The UK’s exit from the European Union put the nation in a “unique” situation not confronting other countries, Wood said, noting Britons’ expectations of high inflation had begun to emerge after the 2016 referendum.  

“I am increasingly concerned that the UK, unlike other countries, has an inflation problem,” said Wood at a BofA media round-table event. “Expectations appeared to rise consistently post Brexit referendum. It was a first sign that there was a brewing problem.”

Wood expects the Bank of England to raise its key rate 25 basis points in both February and March. A 50 basis-point rise could still be on the cards for next month’s meeting if inflation remains higher than expected in tomorrow’s data.

He anticipates two rate cuts next year, assuming unemployment rises to 4.5% in 2023 and the cost-of-living crisis wanes in the second half of the year.

Several policymakers on the Bank of England’s Monetary Policy Committee share Wood’s concern that inflation expectations are becoming embedded.
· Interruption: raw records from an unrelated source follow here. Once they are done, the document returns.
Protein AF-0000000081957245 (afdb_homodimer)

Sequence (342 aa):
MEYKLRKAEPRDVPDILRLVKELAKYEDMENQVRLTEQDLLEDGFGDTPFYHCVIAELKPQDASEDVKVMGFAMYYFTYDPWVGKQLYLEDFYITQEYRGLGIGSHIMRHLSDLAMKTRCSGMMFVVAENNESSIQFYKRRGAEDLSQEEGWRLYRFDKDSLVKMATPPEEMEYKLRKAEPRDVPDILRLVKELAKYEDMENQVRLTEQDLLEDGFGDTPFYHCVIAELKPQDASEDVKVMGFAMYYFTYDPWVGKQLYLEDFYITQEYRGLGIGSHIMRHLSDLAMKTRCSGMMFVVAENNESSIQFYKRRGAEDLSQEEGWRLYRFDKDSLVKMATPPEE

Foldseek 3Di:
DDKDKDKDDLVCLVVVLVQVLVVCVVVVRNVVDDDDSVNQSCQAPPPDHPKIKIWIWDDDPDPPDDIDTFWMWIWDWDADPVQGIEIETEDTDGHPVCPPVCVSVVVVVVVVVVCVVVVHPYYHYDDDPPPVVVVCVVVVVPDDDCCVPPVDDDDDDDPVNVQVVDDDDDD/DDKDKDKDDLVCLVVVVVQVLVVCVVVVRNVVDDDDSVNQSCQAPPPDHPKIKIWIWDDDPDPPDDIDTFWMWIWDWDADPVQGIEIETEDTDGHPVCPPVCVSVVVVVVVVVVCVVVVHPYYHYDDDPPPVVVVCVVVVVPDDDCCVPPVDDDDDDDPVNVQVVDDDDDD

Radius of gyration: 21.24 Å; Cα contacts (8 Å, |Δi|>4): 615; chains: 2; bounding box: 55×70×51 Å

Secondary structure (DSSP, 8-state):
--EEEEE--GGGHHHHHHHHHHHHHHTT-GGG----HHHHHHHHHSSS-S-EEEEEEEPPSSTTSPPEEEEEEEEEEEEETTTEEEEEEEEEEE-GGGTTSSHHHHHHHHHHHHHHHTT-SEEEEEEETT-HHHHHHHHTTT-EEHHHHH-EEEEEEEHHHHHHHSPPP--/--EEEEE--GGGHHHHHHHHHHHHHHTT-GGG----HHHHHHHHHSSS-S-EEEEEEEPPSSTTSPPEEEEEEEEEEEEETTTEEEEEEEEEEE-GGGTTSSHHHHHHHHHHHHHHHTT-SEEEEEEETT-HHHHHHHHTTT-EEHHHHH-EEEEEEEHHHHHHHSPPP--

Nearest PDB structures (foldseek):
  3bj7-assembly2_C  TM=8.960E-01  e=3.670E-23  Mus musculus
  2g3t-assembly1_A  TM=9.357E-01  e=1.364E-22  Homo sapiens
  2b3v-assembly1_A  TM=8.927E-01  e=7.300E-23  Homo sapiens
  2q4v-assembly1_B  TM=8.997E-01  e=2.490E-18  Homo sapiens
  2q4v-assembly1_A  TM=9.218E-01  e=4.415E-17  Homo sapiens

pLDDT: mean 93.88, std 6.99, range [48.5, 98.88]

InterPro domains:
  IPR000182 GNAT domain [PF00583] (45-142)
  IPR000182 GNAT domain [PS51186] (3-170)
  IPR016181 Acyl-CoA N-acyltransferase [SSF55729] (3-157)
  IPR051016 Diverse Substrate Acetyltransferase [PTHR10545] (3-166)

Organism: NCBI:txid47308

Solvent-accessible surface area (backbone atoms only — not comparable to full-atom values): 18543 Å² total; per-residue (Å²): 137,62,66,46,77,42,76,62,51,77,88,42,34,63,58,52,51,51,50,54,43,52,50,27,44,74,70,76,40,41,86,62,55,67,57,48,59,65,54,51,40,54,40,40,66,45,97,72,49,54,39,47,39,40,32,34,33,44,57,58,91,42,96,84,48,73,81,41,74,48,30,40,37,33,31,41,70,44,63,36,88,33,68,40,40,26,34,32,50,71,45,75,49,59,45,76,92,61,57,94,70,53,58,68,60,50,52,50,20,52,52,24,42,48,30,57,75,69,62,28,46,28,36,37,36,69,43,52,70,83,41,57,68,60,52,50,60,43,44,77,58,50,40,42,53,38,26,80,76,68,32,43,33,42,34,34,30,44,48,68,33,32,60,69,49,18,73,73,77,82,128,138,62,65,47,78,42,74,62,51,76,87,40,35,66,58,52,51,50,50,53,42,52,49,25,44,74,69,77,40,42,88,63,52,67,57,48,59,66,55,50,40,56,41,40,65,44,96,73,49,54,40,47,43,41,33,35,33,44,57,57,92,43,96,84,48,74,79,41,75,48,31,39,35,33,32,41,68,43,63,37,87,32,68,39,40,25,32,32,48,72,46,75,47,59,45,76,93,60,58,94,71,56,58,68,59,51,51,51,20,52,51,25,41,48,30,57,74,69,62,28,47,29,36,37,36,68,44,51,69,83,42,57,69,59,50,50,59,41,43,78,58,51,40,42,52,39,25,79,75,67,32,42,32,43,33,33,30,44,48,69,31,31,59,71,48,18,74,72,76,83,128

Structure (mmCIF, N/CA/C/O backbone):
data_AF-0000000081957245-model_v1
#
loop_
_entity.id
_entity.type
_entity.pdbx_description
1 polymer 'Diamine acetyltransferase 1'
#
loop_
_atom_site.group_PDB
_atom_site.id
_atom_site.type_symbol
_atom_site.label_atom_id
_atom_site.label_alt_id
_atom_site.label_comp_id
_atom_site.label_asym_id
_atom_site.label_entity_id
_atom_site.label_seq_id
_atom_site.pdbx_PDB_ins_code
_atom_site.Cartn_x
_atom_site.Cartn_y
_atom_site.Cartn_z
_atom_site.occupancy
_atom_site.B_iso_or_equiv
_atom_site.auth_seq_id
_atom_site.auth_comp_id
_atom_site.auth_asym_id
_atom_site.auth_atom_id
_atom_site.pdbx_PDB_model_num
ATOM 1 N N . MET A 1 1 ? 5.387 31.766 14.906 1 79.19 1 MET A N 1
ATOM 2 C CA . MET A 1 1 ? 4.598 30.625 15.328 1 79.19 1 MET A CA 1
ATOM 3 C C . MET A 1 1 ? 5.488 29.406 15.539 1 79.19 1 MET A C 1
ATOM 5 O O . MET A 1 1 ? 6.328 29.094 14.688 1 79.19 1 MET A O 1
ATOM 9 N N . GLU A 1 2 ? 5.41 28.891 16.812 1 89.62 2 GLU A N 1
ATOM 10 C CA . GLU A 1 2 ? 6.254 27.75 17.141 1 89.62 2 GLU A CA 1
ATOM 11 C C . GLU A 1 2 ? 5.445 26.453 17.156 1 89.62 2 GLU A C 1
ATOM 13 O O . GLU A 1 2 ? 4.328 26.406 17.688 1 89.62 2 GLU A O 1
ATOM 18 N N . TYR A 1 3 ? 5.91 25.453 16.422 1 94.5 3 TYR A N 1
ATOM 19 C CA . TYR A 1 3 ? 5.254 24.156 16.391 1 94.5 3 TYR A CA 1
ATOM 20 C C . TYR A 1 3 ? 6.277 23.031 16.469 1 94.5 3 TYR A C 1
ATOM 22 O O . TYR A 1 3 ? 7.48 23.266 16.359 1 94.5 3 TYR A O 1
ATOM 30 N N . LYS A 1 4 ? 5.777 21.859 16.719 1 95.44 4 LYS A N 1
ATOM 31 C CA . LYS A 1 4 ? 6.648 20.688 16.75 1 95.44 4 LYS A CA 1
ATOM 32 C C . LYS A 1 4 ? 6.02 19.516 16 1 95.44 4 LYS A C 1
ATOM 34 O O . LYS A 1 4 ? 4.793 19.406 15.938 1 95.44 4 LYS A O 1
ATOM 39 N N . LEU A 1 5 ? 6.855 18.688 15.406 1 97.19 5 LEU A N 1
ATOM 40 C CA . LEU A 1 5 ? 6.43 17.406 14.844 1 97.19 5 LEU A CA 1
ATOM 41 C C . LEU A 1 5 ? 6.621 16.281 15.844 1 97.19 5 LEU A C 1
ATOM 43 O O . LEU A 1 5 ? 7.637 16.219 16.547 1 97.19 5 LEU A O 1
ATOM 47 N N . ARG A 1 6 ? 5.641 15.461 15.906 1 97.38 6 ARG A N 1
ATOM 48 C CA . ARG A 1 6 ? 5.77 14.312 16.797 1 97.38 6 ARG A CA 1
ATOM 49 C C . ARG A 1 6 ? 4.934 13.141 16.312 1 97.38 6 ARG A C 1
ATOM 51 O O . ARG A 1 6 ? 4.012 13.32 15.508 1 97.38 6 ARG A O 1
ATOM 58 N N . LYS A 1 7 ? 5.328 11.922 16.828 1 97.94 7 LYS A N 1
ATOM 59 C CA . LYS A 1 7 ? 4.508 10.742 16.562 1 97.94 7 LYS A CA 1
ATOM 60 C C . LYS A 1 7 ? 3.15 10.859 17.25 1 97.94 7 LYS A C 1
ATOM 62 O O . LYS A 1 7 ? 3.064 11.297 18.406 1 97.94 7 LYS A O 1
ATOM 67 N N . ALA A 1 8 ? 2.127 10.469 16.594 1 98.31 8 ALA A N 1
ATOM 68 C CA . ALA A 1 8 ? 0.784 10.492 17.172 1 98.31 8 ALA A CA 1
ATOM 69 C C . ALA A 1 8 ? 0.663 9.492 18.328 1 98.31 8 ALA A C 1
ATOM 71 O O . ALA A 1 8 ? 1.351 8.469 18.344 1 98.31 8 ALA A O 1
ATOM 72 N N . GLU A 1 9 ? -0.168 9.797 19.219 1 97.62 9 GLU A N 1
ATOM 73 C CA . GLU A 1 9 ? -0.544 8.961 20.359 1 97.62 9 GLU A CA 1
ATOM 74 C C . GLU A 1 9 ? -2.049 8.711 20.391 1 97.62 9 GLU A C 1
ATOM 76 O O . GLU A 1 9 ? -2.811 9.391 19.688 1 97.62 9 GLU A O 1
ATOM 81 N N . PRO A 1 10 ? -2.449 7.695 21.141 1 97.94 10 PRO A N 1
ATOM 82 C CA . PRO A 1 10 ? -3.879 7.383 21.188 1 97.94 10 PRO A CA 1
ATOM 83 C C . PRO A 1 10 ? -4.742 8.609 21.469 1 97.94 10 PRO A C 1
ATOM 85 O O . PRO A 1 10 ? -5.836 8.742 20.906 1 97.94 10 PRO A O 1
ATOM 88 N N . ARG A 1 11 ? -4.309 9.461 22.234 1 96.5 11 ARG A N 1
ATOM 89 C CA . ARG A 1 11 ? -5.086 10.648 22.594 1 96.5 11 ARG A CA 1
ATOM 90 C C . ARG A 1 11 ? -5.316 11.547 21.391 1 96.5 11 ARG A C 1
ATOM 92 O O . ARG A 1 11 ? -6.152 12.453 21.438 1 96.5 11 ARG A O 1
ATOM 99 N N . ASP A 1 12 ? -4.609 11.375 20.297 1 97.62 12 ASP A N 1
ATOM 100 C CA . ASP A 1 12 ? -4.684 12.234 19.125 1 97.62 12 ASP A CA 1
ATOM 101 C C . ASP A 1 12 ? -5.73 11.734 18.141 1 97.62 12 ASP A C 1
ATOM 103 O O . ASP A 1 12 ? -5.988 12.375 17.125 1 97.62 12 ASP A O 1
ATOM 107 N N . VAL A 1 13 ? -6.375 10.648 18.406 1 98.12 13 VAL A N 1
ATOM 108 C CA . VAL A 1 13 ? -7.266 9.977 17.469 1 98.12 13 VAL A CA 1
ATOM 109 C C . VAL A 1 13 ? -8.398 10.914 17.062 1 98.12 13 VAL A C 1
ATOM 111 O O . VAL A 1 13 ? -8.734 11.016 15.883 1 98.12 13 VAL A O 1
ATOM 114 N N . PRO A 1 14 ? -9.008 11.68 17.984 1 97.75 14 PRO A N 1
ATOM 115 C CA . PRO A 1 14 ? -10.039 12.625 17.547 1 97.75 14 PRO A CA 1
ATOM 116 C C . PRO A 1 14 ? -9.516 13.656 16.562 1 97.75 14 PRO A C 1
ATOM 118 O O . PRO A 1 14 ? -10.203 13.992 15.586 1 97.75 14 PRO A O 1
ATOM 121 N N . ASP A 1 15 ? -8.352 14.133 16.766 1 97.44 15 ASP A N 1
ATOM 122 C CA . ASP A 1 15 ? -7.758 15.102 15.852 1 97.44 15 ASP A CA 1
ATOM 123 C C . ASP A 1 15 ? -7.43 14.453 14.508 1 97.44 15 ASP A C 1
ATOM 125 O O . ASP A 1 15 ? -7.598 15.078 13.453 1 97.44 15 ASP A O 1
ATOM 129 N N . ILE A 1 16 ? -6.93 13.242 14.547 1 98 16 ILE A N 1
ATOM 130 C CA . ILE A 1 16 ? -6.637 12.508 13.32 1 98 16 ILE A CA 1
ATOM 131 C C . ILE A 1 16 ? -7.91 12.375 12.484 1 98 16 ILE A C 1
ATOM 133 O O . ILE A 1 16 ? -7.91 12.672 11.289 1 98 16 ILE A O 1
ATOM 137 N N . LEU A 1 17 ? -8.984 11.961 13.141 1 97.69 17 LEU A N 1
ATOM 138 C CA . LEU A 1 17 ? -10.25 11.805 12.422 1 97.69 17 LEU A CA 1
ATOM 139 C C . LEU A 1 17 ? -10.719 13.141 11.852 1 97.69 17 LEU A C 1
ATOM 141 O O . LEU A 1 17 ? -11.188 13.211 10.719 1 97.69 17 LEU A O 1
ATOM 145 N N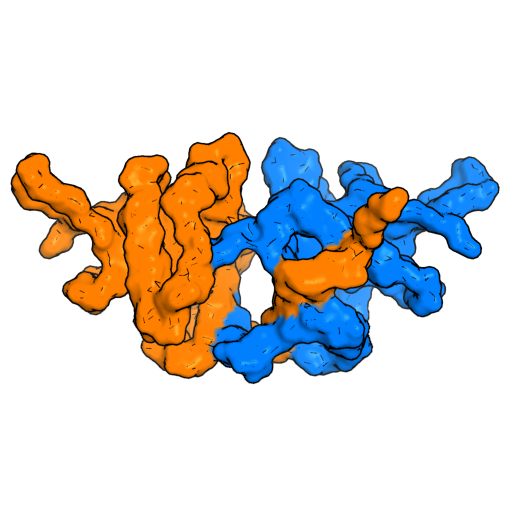 . ARG A 1 18 ? -10.641 14.148 12.648 1 96.31 18 ARG A N 1
ATOM 146 C CA . ARG A 1 18 ? -11.023 15.484 12.188 1 96.31 18 ARG A CA 1
ATOM 147 C C . ARG A 1 18 ? -10.242 15.867 10.93 1 96.31 18 ARG A C 1
ATOM 149 O O . ARG A 1 18 ? -10.828 16.359 9.961 1 96.31 18 ARG A O 1
ATOM 156 N N . LEU A 1 19 ? -8.961 15.695 10.891 1 96.81 19 LEU A N 1
ATOM 157 C CA . LEU A 1 19 ? -8.109 16.062 9.766 1 96.81 19 LEU A CA 1
ATOM 158 C C . LEU A 1 19 ? -8.422 15.195 8.555 1 96.81 19 LEU A C 1
ATOM 160 O O . LEU A 1 19 ? -8.406 15.68 7.418 1 96.81 19 LEU A O 1
ATOM 164 N N . VAL A 1 20 ? -8.664 13.875 8.773 1 96.94 20 VAL A N 1
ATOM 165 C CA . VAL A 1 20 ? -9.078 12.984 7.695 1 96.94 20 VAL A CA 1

Last week, Catherine Mann said underlying inflationary forces in the UK still look “pretty robust.”

“Getting inflation expectations under control, keeping them under control, is important,” she said.

While inflation in the US has been spurred on by a tight labor market, and in the eurozone has been fanned by soaring energy prices, the UK has found itself caught in both trends.

December’s inflation reading for the UK, due Wednesday, is expected to show CPI falling to 10.5% in December from November’s 10.7%. That’s down from a 11.1% in October, a four-decade high.